In March, Haq was arrested on a lewd conduct charge at a Tri-Cities mall. It was Ullah he called from jail because he was too embarrassed to call his own family. Ullah said he felt it wasn't right to keep secrets from Haq's parents, so he informed them.
He said Haq's family was devastated by the news. "There is no other word to describe it," he said.
Up until a few years ago, Haq's family lived in a brick-and-clay-tiled home in a south Richland neighborhood. They moved a few years ago after building a larger home on a bluff overlooking the Columbia River outside of Pasco, but their former home remains up for sale.
Some neighbors said they occasionally saw Haq staying at the family's old home by himself. Christine Wikstrand, who lives across the street, said she saw Haq there Wednesday or Thursday night, the latter less than 24 hours before the shootings. He loaded a bicycle and lawn mower into his pickup and drove off, she said.
"I didn't think anything of it because he has been there before," she said.
Other neighbors such as Jim Jarrett recalled Haq's parents as nice, yet private people. They talked on occasion and exchanged fruit from their yards. Mian Haq would give Jarrett and his wife, Marlene, prunes and plums from the tree in their yard. They would offer peaches and tomatoes, Jarrett said.
Haq apparently moved back and forth between the Tri-Cities and Seattle while he was looking for employment.
At one point, he told Neilsen, the friend with whom he lived for a few months in 2004, that he was working as a security guard at a Seattle-area department store. Neilsen said he'd lost touch with Haq until about six weeks ago, when he got an e-mail from Haq saying his friend had started work at a Home Depot in Everett.

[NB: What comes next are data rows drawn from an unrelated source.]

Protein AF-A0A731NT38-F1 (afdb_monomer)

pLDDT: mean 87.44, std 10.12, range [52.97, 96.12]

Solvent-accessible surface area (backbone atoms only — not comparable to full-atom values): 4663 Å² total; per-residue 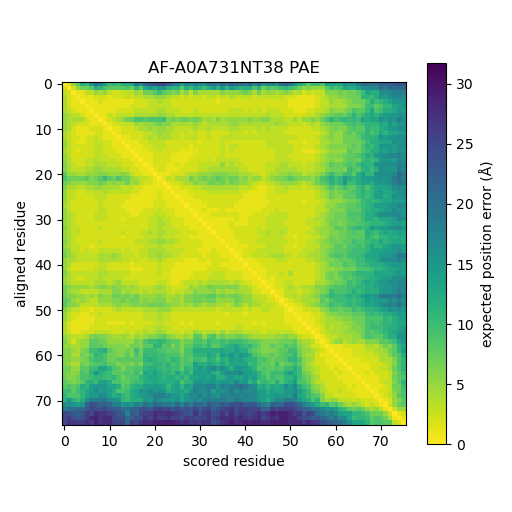(Å²): 112,94,27,20,40,33,46,100,91,49,76,42,83,61,85,68,46,78,46,81,55,95,96,41,50,31,37,37,28,78,63,38,41,85,79,75,48,56,59,55,47,79,41,53,57,85,50,73,69,74,79,67,25,66,42,82,51,55,62,68,60,53,52,53,52,51,52,45,45,66,70,73,52,84,76,131

Secondary structure (DSSP, 8-state):
---EEEETTEEE----EEEEETTEEEEEES-GGGGTS-S-EEEETT--SSSSEEE---HHHHHHHHHHHHHH----

Foldseek 3Di:
DQWAKAFPVGGDHHDWDWDQDPNWIWTKDCCCVVVVDDNIDIGTLPDPPDPTHGDDDDVVVVVVVVVVPVVVDDDD

Nearest PDB structures (foldseek):
  8c3a-assembly2_BD  TM=5.000E-01  e=8.642E+00  Candida albicans
  6giq-assembly1_E  TM=4.586E-01  e=8.642E+00  Saccharomyces cerevisiae
  3h1h-assembly1_E  TM=4.768E-01  e=9.772E+00  Gallus gallus
  6zfs-assembly1_E  TM=3.818E-01  e=8.128E+00  Bos taurus

Mean predicted aligned error: 6.68 Å

Organism: NCBI:txid224729

Sequence (76 aa):
DDGGIFIECGGFGHYWCELNFEEVQYYIDITSEQFGFHPYIVKLANDITGWPRYIPGDQETVDSHLEQLLRDGYTE

Structure (mmCIF, N/CA/C/O backbone):
data_AF-A0A731NT38-F1
#
_entry.id   AF-A0A731NT38-F1
#
loop_
_atom_site.group_PDB
_atom_site.id
_atom_site.type_symbol
_atom_site.label_atom_id
_atom_site.label_alt_id
_atom_site.label_comp_id
_atom_site.label_asym_id
_atom_site.label_entity_id
_atom_site.label_seq_id
_atom_site.pdbx_PDB_ins_code
_atom_site.Cartn_x
_atom_site.Cartn_y
_atom_site.Cartn_z
_atom_site.occupancy
_atom_site.B_iso_or_equiv
_atom_site.auth_seq_id
_atom_site.auth_comp_id
_atom_site.auth_asym_id
_atom_site.auth_atom_id
_atom_site.pdbx_PDB_model_num
ATOM 1 N N . ASP A 1 1 ? 12.500 4.489 1.552 1.00 55.28 1 ASP A N 1
ATOM 2 C CA . ASP A 1 1 ? 12.307 3.091 1.128 1.00 55.28 1 ASP A CA 1
ATOM 3 C C . ASP A 1 1 ? 11.242 3.027 0.062 1.00 55.28 1 ASP A C 1
ATOM 5 O O . ASP A 1 1 ? 10.294 3.807 0.117 1.00 55.28 1 ASP A O 1
ATOM 9 N N . ASP A 1 2 ? 11.426 2.135 -0.909 1.00 74.25 2 ASP A N 1
ATOM 10 C CA . ASP A 1 2 ? 10.459 1.907 -1.980 1.00 74.25 2 ASP A CA 1
ATOM 11 C C . ASP A 1 2 ? 9.195 1.290 -1.371 1.00 74.25 2 ASP A C 1
ATOM 13 O O . ASP A 1 2 ? 9.136 0.095 -1.073 1.00 74.25 2 ASP A O 1
ATOM 17 N N . GLY A 1 3 ? 8.203 2.138 -1.104 1.00 87.06 3 GLY A N 1
ATOM 18 C CA . GLY A 1 3 ? 6.881 1.691 -0.692 1.00 87.06 3 GLY A CA 1
ATOM 19 C C . GLY A 1 3 ? 6.113 1.074 -1.852 1.00 87.06 3 GLY A C 1
ATOM 20 O O . GLY A 1 3 ? 6.504 1.156 -3.017 1.00 87.06 3 GLY A O 1
ATOM 21 N N . GLY A 1 4 ? 4.996 0.442 -1.527 1.00 91.75 4 GLY A N 1
ATOM 22 C CA . GLY A 1 4 ? 4.192 -0.270 -2.500 1.00 91.75 4 GLY A CA 1
ATOM 23 C C . GLY A 1 4 ? 3.450 -1.445 -1.894 1.00 91.75 4 GLY A C 1
ATOM 24 O O . GLY A 1 4 ? 3.335 -1.596 -0.672 1.00 91.75 4 GLY A O 1
ATOM 25 N N . ILE A 1 5 ? 2.970 -2.306 -2.783 1.00 93.19 5 ILE A N 1
ATOM 26 C CA . ILE A 1 5 ? 2.382 -3.586 -2.417 1.00 93.19 5 ILE A CA 1
ATOM 27 C C . ILE A 1 5 ? 3.452 -4.673 -2.479 1.00 93.19 5 ILE A C 1
ATOM 29 O O . ILE A 1 5 ? 4.175 -4.822 -3.463 1.00 93.19 5 ILE A O 1
ATOM 33 N N . PHE A 1 6 ? 3.537 -5.457 -1.417 1.00 94.12 6 PHE A N 1
ATOM 34 C CA . PHE A 1 6 ? 4.412 -6.609 -1.310 1.00 94.12 6 PHE A CA 1
ATOM 35 C C . PH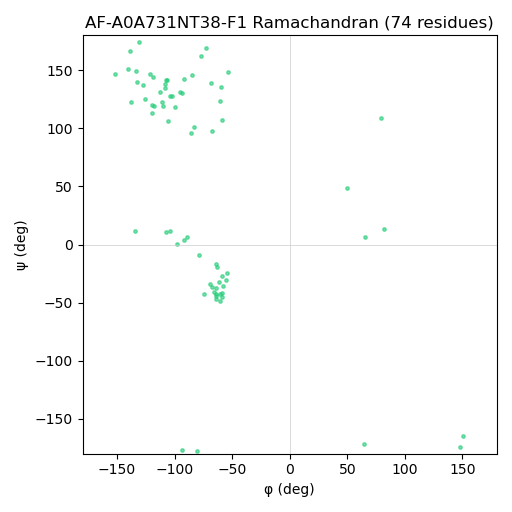E A 1 6 ? 3.560 -7.864 -1.249 1.00 94.12 6 PHE A C 1
ATOM 37 O O . PHE A 1 6 ? 2.606 -7.962 -0.473 1.00 94.12 6 PHE A O 1
ATOM 44 N N . ILE A 1 7 ? 3.927 -8.825 -2.080 1.00 94.12 7 ILE A N 1
ATOM 45 C CA . ILE A 1 7 ? 3.259 -10.111 -2.247 1.00 94.12 7 ILE A CA 1
ATOM 46 C C . ILE A 1 7 ? 4.319 -11.213 -2.169 1.00 94.12 7 ILE A C 1
ATOM 48 O O . ILE A 1 7 ? 5.516 -10.929 -2.107 1.00 94.12 7 ILE A O 1
ATOM 52 N N . GLU A 1 8 ? 3.907 -12.480 -2.190 1.00 93.19 8 GLU A N 1
ATOM 53 C CA . GLU A 1 8 ? 4.836 -13.611 -2.023 1.00 93.19 8 GLU A CA 1
ATOM 54 C C . GLU A 1 8 ? 6.003 -13.611 -3.021 1.00 93.19 8 GLU A C 1
ATOM 56 O O . GLU A 1 8 ? 7.094 -14.073 -2.694 1.00 93.19 8 GLU A O 1
ATOM 61 N N . CYS A 1 9 ? 5.793 -13.075 -4.225 1.00 91.25 9 CYS A N 1
ATOM 62 C CA . CYS A 1 9 ? 6.793 -13.058 -5.287 1.00 91.25 9 CYS A CA 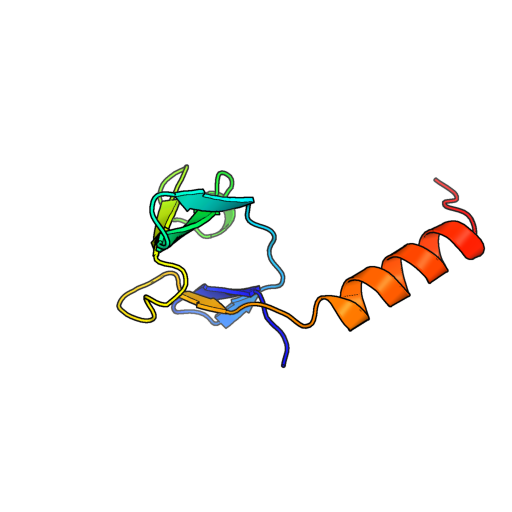1
ATOM 63 C C . CYS A 1 9 ? 7.586 -11.745 -5.419 1.00 91.25 9 CYS A C 1
ATOM 65 O O . CYS A 1 9 ? 8.446 -11.672 -6.295 1.00 91.25 9 CYS A O 1
ATOM 67 N N . GLY A 1 10 ? 7.339 -10.722 -4.590 1.00 92.75 10 GLY A N 1
ATOM 68 C CA . GLY A 1 10 ? 8.100 -9.467 -4.637 1.00 92.75 10 GLY A CA 1
ATOM 69 C C . GLY A 1 10 ? 7.313 -8.214 -4.251 1.00 92.75 10 GLY A C 1
ATOM 70 O O . GLY A 1 10 ? 6.167 -8.295 -3.813 1.00 92.75 10 GLY A O 1
ATOM 71 N N . GLY A 1 11 ? 7.961 -7.057 -4.405 1.00 93.19 11 GLY A N 1
ATOM 72 C CA . GLY A 1 11 ? 7.377 -5.730 -4.194 1.00 93.19 11 GLY A CA 1
ATOM 73 C C . GLY A 1 11 ? 7.131 -5.002 -5.514 1.00 93.19 11 GLY A C 1
ATOM 74 O O . GLY A 1 11 ? 7.944 -5.100 -6.435 1.00 93.19 11 GLY A O 1
ATOM 75 N N . PHE A 1 12 ? 6.021 -4.274 -5.592 1.00 92.94 12 PHE A N 1
ATOM 76 C CA . PHE A 1 12 ? 5.608 -3.502 -6.761 1.00 92.94 12 PHE A CA 1
ATOM 77 C C . PHE A 1 12 ? 5.186 -2.098 -6.336 1.00 92.94 12 PHE A C 1
ATOM 79 O O . PHE A 1 12 ? 4.487 -1.935 -5.333 1.00 92.94 12 PHE A O 1
ATOM 86 N N . GLY A 1 13 ? 5.562 -1.095 -7.133 1.00 90.75 13 GLY 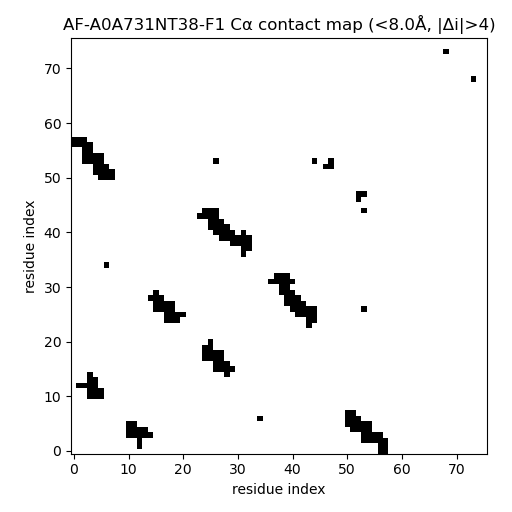A N 1
ATOM 87 C CA . GLY A 1 13 ? 4.979 0.238 -7.014 1.00 90.75 13 GLY A CA 1
ATOM 88 C C . GLY A 1 13 ? 3.477 0.141 -7.258 1.00 90.75 13 GLY A C 1
ATOM 89 O O . GLY A 1 13 ? 3.051 -0.401 -8.278 1.00 90.75 13 GLY A O 1
ATOM 90 N N . HIS A 1 14 ? 2.683 0.598 -6.296 1.00 91.44 14 HIS A N 1
ATOM 91 C CA . HIS A 1 14 ? 1.237 0.438 -6.334 1.00 91.44 14 HIS A CA 1
ATOM 92 C C . HIS A 1 14 ? 0.545 1.558 -5.570 1.00 91.44 14 HIS A C 1
ATOM 94 O O . HIS A 1 14 ? 1.077 2.036 -4.572 1.00 91.44 14 HIS A O 1
ATOM 100 N N . TYR A 1 15 ? -0.635 1.956 -6.035 1.00 88.69 15 TYR A N 1
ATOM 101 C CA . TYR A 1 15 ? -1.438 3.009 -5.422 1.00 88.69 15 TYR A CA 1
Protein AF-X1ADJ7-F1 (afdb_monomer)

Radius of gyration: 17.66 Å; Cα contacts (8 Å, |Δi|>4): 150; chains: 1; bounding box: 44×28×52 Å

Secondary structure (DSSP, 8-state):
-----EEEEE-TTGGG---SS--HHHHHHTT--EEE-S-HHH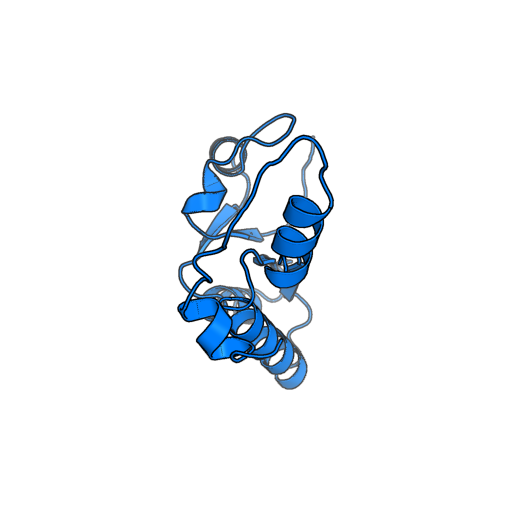HHHHHHH-TTSEEEEEE--STTTHHHHHHHHHHHHHTT--SEEEEE----HHHHHHHHHH-TT---S-----HHHHHHH-S--

Nearest PDB structures (foldseek):
  3vys-assembly1_B  TM=9.589E-01  e=1.565E-09  Thermococcus kodakarensis KOD1
  8egl-assembly1_J  TM=2.758E-01  e=6.841E-01  Pseudomonas aeruginosa PAO1

Mean predicted aligned error: 4.22 Å

Organism: NCBI:txid412755

Sequence (125 aa):
ARQYDVSIFTFGDLSRVPGTESSLYNEKSKGRDINICYSPIDVLNFAKTNPDKKVIFIAIGFETTIPLTSVIVKKAYNEKINNFYIFNTHKLIPEALELLLLDKEVKIDAFLCPGHVSAIIGSKP

Solvent-accessible surface area (backbone atoms only — not comparable to full-atom values): 7493 Å² total; per-residue (Å²): 128,97,81,69,87,47,40,38,33,32,43,67,78,60,32,69,47,76,53,99,88,53,24,56,50,59,44,32,76,73,72,44,56,61,44,75,45,92,48,75,62,58,55,54,51,50,21,69,77,34,67,91,41,39,26,35,38,53,43,62,46,41,59,67,42,48,59,62,52,53,52,47,52,54,49,33,61,77,70,66,51,84,31,60,46,75,49,80,60,61,50,60,62,71,63,55,52,50,55,49,69,69,34,88,87,51,88,76,94,79,83,86,76,59,64,68,38,35,74,65,58,44,95,80,111

Foldseek 3Di:
DPDDQAAEEEAPVQQQDDDPPGGVVVVVVVVDRYYYDPAPVVQLVVLVVCVVHQYEYEQEDELLRVVSVVVSVVVCVVVVRPRYHYPDDYDYDVVVVVVLVPDPVRDDPDDDDDVSNCVRVNPPD

Structure (mmCIF, N/CA/C/O backbone):
data_AF-X1ADJ7-F1
#
_entry.id   AF-X1ADJ7-F1
#
loop_
_atom_site.group_PDB
_atom_site.id
_atom_site.type_symbol
_atom_site.label_atom_id
_atom_site.label_alt_id
_atom_site.label_comp_id
_atom_site.label_asym_id
_atom_site.label_entity_id
_atom_site.label_seq_id
_atom_site.pdbx_PDB_ins_code
_atom_site.Cartn_x
_atom_site.Cartn_y
_atom_site.Cartn_z
_atom_site.occupancy
_atom_site.B_iso_or_equiv
_atom_site.auth_seq_id
_atom_site.auth_comp_id
_atom_site.auth_asym_id
_atom_site.auth_atom_id
_atom_site.pdbx_PDB_model_num
ATOM 1 N N . ALA A 1 1 ? -26.776 4.842 4.344 1.00 47.41 1 ALA A N 1
ATOM 2 C CA . ALA A 1 1 ? -25.507 5.605 4.376 1.00 47.41 1 ALA A CA 1
ATOM 3 C C . ALA A 1 1 ? -24.340 4.625 4.513 1.00 47.41 1 ALA A C 1
ATOM 5 O O . ALA A 1 1 ? -24.487 3.667 5.259 1.00 47.41 1 ALA A O 1
ATOM 6 N N . ARG A 1 2 ? -23.213 4.810 3.802 1.00 53.97 2 ARG A N 1
ATOM 7 C CA . ARG A 1 2 ? -22.012 3.944 3.905 1.00 53.97 2 ARG A CA 1
ATOM 8 C C . ARG A 1 2 ? -21.277 4.164 5.236 1.00 53.97 2 ARG A C 1
ATOM 10 O O . ARG A 1 2 ? -20.236 4.802 5.253 1.00 53.97 2 ARG A O 1
ATOM 17 N N . GLN A 1 3 ? -21.854 3.756 6.359 1.00 57.50 3 GLN A N 1
ATOM 18 C CA . GLN A 1 3 ? -21.298 4.025 7.687 1.00 57.50 3 GLN A CA 1
ATOM 19 C C . GLN A 1 3 ? -20.584 2.775 8.200 1.00 57.50 3 GLN A C 1
ATOM 21 O O . GLN A 1 3 ? -21.200 1.886 8.775 1.00 57.50 3 GLN A O 1
ATOM 26 N N . TYR A 1 4 ? -19.286 2.698 7.916 1.00 73.88 4 TYR A N 1
ATOM 27 C CA . TYR A 1 4 ? -18.409 1.664 8.448 1.00 73.88 4 TYR A CA 1
ATOM 28 C C . TYR A 1 4 ? -17.573 2.270 9.570 1.00 73.88 4 TYR A C 1
ATOM 30 O O . TYR A 1 4 ? -16.979 3.331 9.384 1.00 73.88 4 TYR A O 1
ATOM 38 N N . ASP A 1 5 ? -17.547 1.602 10.719 1.00 87.56 5 ASP A N 1
ATOM 39 C CA . ASP A 1 5 ? -16.713 1.976 11.860 1.00 87.56 5 ASP A CA 1
ATOM 40 C C . ASP A 1 5 ? -15.286 1.445 11.653 1.00 87.56 5 ASP A C 1
ATOM 42 O O . ASP A 1 5 ? -14.906 0.377 12.142 1.00 87.56 5 ASP A O 1
ATOM 46 N N . VAL A 1 6 ? -14.543 2.128 10.779 1.00 94.56 6 VAL A N 1
ATOM 47 C CA . VAL A 1 6 ? -13.173 1.776 10.390 1.00 94.56 6 VAL A CA 1
ATOM 48 C C . VAL A 1 6 ? -12.325 3.039 10.244 1.00 94.56 6 VAL A C 1
ATOM 50 O O . VAL A 1 6 ? -12.793 4.042 9.704 1.00 94.56 6 VAL A O 1
ATOM 53 N N . SER A 1 7 ? -11.064 2.967 10.665 1.00 96.69 7 SER A N 1
ATOM 54 C CA . SER A 1 7 ? -10.053 3.992 10.392 1.00 96.69 7 SER A CA 1
ATOM 55 C C . SER A 1 7 ? -9.199 3.543 9.211 1.00 96.69 7 SER A C 1
ATOM 57 O O . SER A 1 7 ? -8.489 2.539 9.296 1.00 96.69 7 SER A O 1
ATOM 59 N N . ILE A 1 8 ? -9.259 4.276 8.102 1.00 96.88 8 ILE A N 1
ATOM 60 C CA . ILE A 1 8 ? -8.473 3.983 6.899 1.00 96.88 8 ILE A CA 1
ATOM 61 C C . ILE A 1 8 ? -7.180 4.792 6.933 1.00 96.88 8 ILE A C 1
ATOM 63 O O . ILE A 1 8 ? -7.202 5.995 7.184 1.00 96.88 8 ILE A O 1
ATOM 67 N N . PHE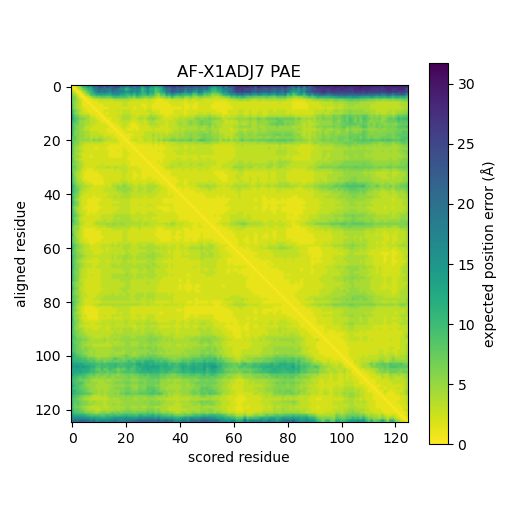 A 1 9 ? -6.062 4.147 6.624 1.00 97.44 9 PHE A N 1
ATOM 68 C CA . PHE A 1 9 ? -4.761 4.779 6.459 1.00 97.44 9 PHE A CA 1
ATOM 69 C C . PHE A 1 9 ? -4.241 4.564 5.044 1.00 97.44 9 PHE A C 1
ATOM 71 O O . PHE A 1 9 ? -4.305 3.459 4.509 1.00 97.44 9 PHE A O 1
ATOM 78 N N . THR A 1 10 ? -3.718 5.628 4.444 1.00 95.50 10 THR A N 1
ATOM 79 C CA . THR A 1 10 ? -3.157 5.623 3.090 1.00 95.50 10 THR A CA 1
ATOM 80 C C . THR A 1 10 ? -1.957 6.559 3.008 1.00 95.50 10 THR A C 1
ATOM 82 O O . THR A 1 10 ? -1.819 7.473 3.821 1.00 95.50 10 THR A O 1
ATOM 85 N N . PHE A 1 11 ? -1.111 6.387 1.996 1.00 93.12 11 PHE A N 1
ATOM 86 C CA . PHE A 1 11 ? -0.116 7.397 1.646 1.00 93.12 11 PHE A CA 1
ATOM 87 C C . PHE A 1 11 ? -0.773 8.642 1.027 1.00 93.12 11 PHE A C 1
ATOM 89 O O . PHE A 1 11 ? -1.911 8.605 0.540 1.00 93.12 11 PHE A O 1
ATOM 96 N N . GLY A 1 12 ? -0.076 9.777 1.119 1.00 90.88 12 GLY A N 1
ATOM 97 C CA . GLY A 1 12 ? -0.619 11.086 0.746 1.00 90.88 12 GLY A CA 1
ATOM 98 C C . GLY A 1 12 ? -0.937 11.222 -0.744 1.00 90.88 12 GLY A C 1
ATOM 99 O O . GLY A 1 12 ? -1.934 11.855 -1.096 1.00 90.88 12 GLY A O 1
ATOM 100 N N . ASP A 1 13 ? -0.141 10.586 -1.598 1.00 89.00 13 ASP A N 1
ATOM 101 C CA . ASP A 1 13 ? -0.321 10.517 -3.052 1.00 89.00 13 ASP A CA 1
ATOM 102 C C . ASP A 1 13 ? -1.651 9.854 -3.444 1.00 89.00 13 ASP A C 1
ATOM 104 O O . ASP A 1 13 ? -2.403 10.386 -4.260 1.00 89.00 13 ASP A O 1
ATOM 108 N N . LEU A 1 14 ? -2.003 8.758 -2.776 1.00 89.81 14 LEU A N 1
ATOM 109 C CA . LEU A 1 14 ? -3.244 8.027 -2.994 1.00 89.81 14 LEU A CA 1
ATOM 110 C C . LEU A 1 14 ? -4.494 8.775 -2.538 1.00 89.81 14 LEU A C 1
ATOM 112 O O . LEU A 1 14 ? -5.584 8.527 -3.052 1.00 89.81 14 LEU A O 1
ATOM 116 N N . SER A 1 15 ? -4.366 9.694 -1.577 1.00 91.00 15 SER A N 1
ATOM 117 C CA . SER A 1 15 ? -5.532 10.332 -0.957 1.00 91.00 15 SER A CA 1
ATOM 118 C C . SER A 1 15 ? -6.429 11.059 -1.969 1.00 91.00 15 SER A C 1
ATOM 120 O O . SER A 1 15 ? -7.650 11.084 -1.810 1.00 91.00 15 SER A O 1
ATOM 122 N N . ARG A 1 16 ? -5.844 11.626 -3.031 1.00 92.38 16 ARG A N 1
ATOM 123 C CA . ARG A 1 16 ? -6.559 12.417 -4.046 1.00 92.38 16 ARG A CA 1
ATOM 124 C C . ARG A 1 16 ? -6.914 11.634 -5.306 1.00 92.38 16 ARG A C 1
ATOM 126 O O . ARG A 1 16 ? -7.611 12.186 -6.154 1.00 92.38 16 ARG A O 1
ATOM 133 N N . VAL A 1 17 ? -6.465 10.385 -5.431 1.00 93.38 17 VAL A N 1
ATOM 134 C CA . VAL A 1 17 ? -6.737 9.566 -6.617 1.00 93.38 17 VAL A CA 1
ATOM 135 C C . VAL A 1 17 ? -8.254 9.366 -6.750 1.00 93.38 17 VAL A C 1
ATOM 137 O O . VAL A 1 17 ? -8.902 8.961 -5.777 1.00 93.38 17 VAL A O 1
ATOM 140 N N . PRO A 1 18 ? -8.852 9.683 -7.914 1.00 93.88 18 PRO A N 1
ATOM 141 C CA . PRO A 1 18 ? -10.274 9.471 -8.133 1.00 93.88 18 PRO A CA 1
ATOM 142 C C . PRO A 1 18 ? -10.567 7.972 -8.236 1.00 93.88 18 PRO A C 1
ATOM 144 O O . PRO A 1 18 ? -9.970 7.259 -9.038 1.00 93.88 18 PRO A O 1
ATOM 147 N N . GLY A 1 19 ? -11.503 7.497 -7.420 1.00 92.12 19 GLY A N 1
ATOM 148 C CA . GLY A 1 19 ? -12.187 6.229 -7.641 1.00 92.12 19 GLY A CA 1
ATOM 149 C C . GLY A 1 19 ? -13.410 6.417 -8.540 1.00 92.12 19 GLY A C 1
ATOM 150 O O . GLY A 1 19 ? -13.702 7.519 -8.998 1.00 92.12 19 GLY A O 1
ATOM 151 N N . THR A 1 20 ? -14.170 5.341 -8.747 1.00 93.19 20 THR A N 1
ATOM 152 C CA . THR A 1 20 ? -15.361 5.328 -9.617 1.00 93.19 20 THR A CA 1
ATOM 153 C C . THR A 1 20 ? -16.408 6.386 -9.246 1.00 93.19 20 THR A C 1
ATOM 155 O O . THR A 1 20 ? -17.051 6.942 -10.127 1.00 93.19 20 THR A O 1
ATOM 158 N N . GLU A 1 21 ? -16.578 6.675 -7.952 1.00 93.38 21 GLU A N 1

Neilsen, a Richland engineer, said Haq seemed to lack the ability to focus. Neilsen said Haq decided he no longer wanted to pay rent and moved out. He talked about having no money and temporarily stayed at a Kennewick apartment. Haq told him he wanted to live in his family's house while it was on the real estate market but that his father wouldn't agree to the idea.
He said Haq told him about converting to Christianity and that he attended a few meetings with him. He said Haq talked about taking medication for his mental disorder.
He also said Haq told him that he had called off a traditional, arranged marriage in Pakistan and had mentioned plans to change his name.
Neilsen saw Haq as a loner who was confused about his life, but he never thought of Haq as a monster.
"I've had conversations with him. He'd come over and we'd have a cigar in my backyard and have a nice talk. And all of a sudden, it's like, what happened? What happened to you?"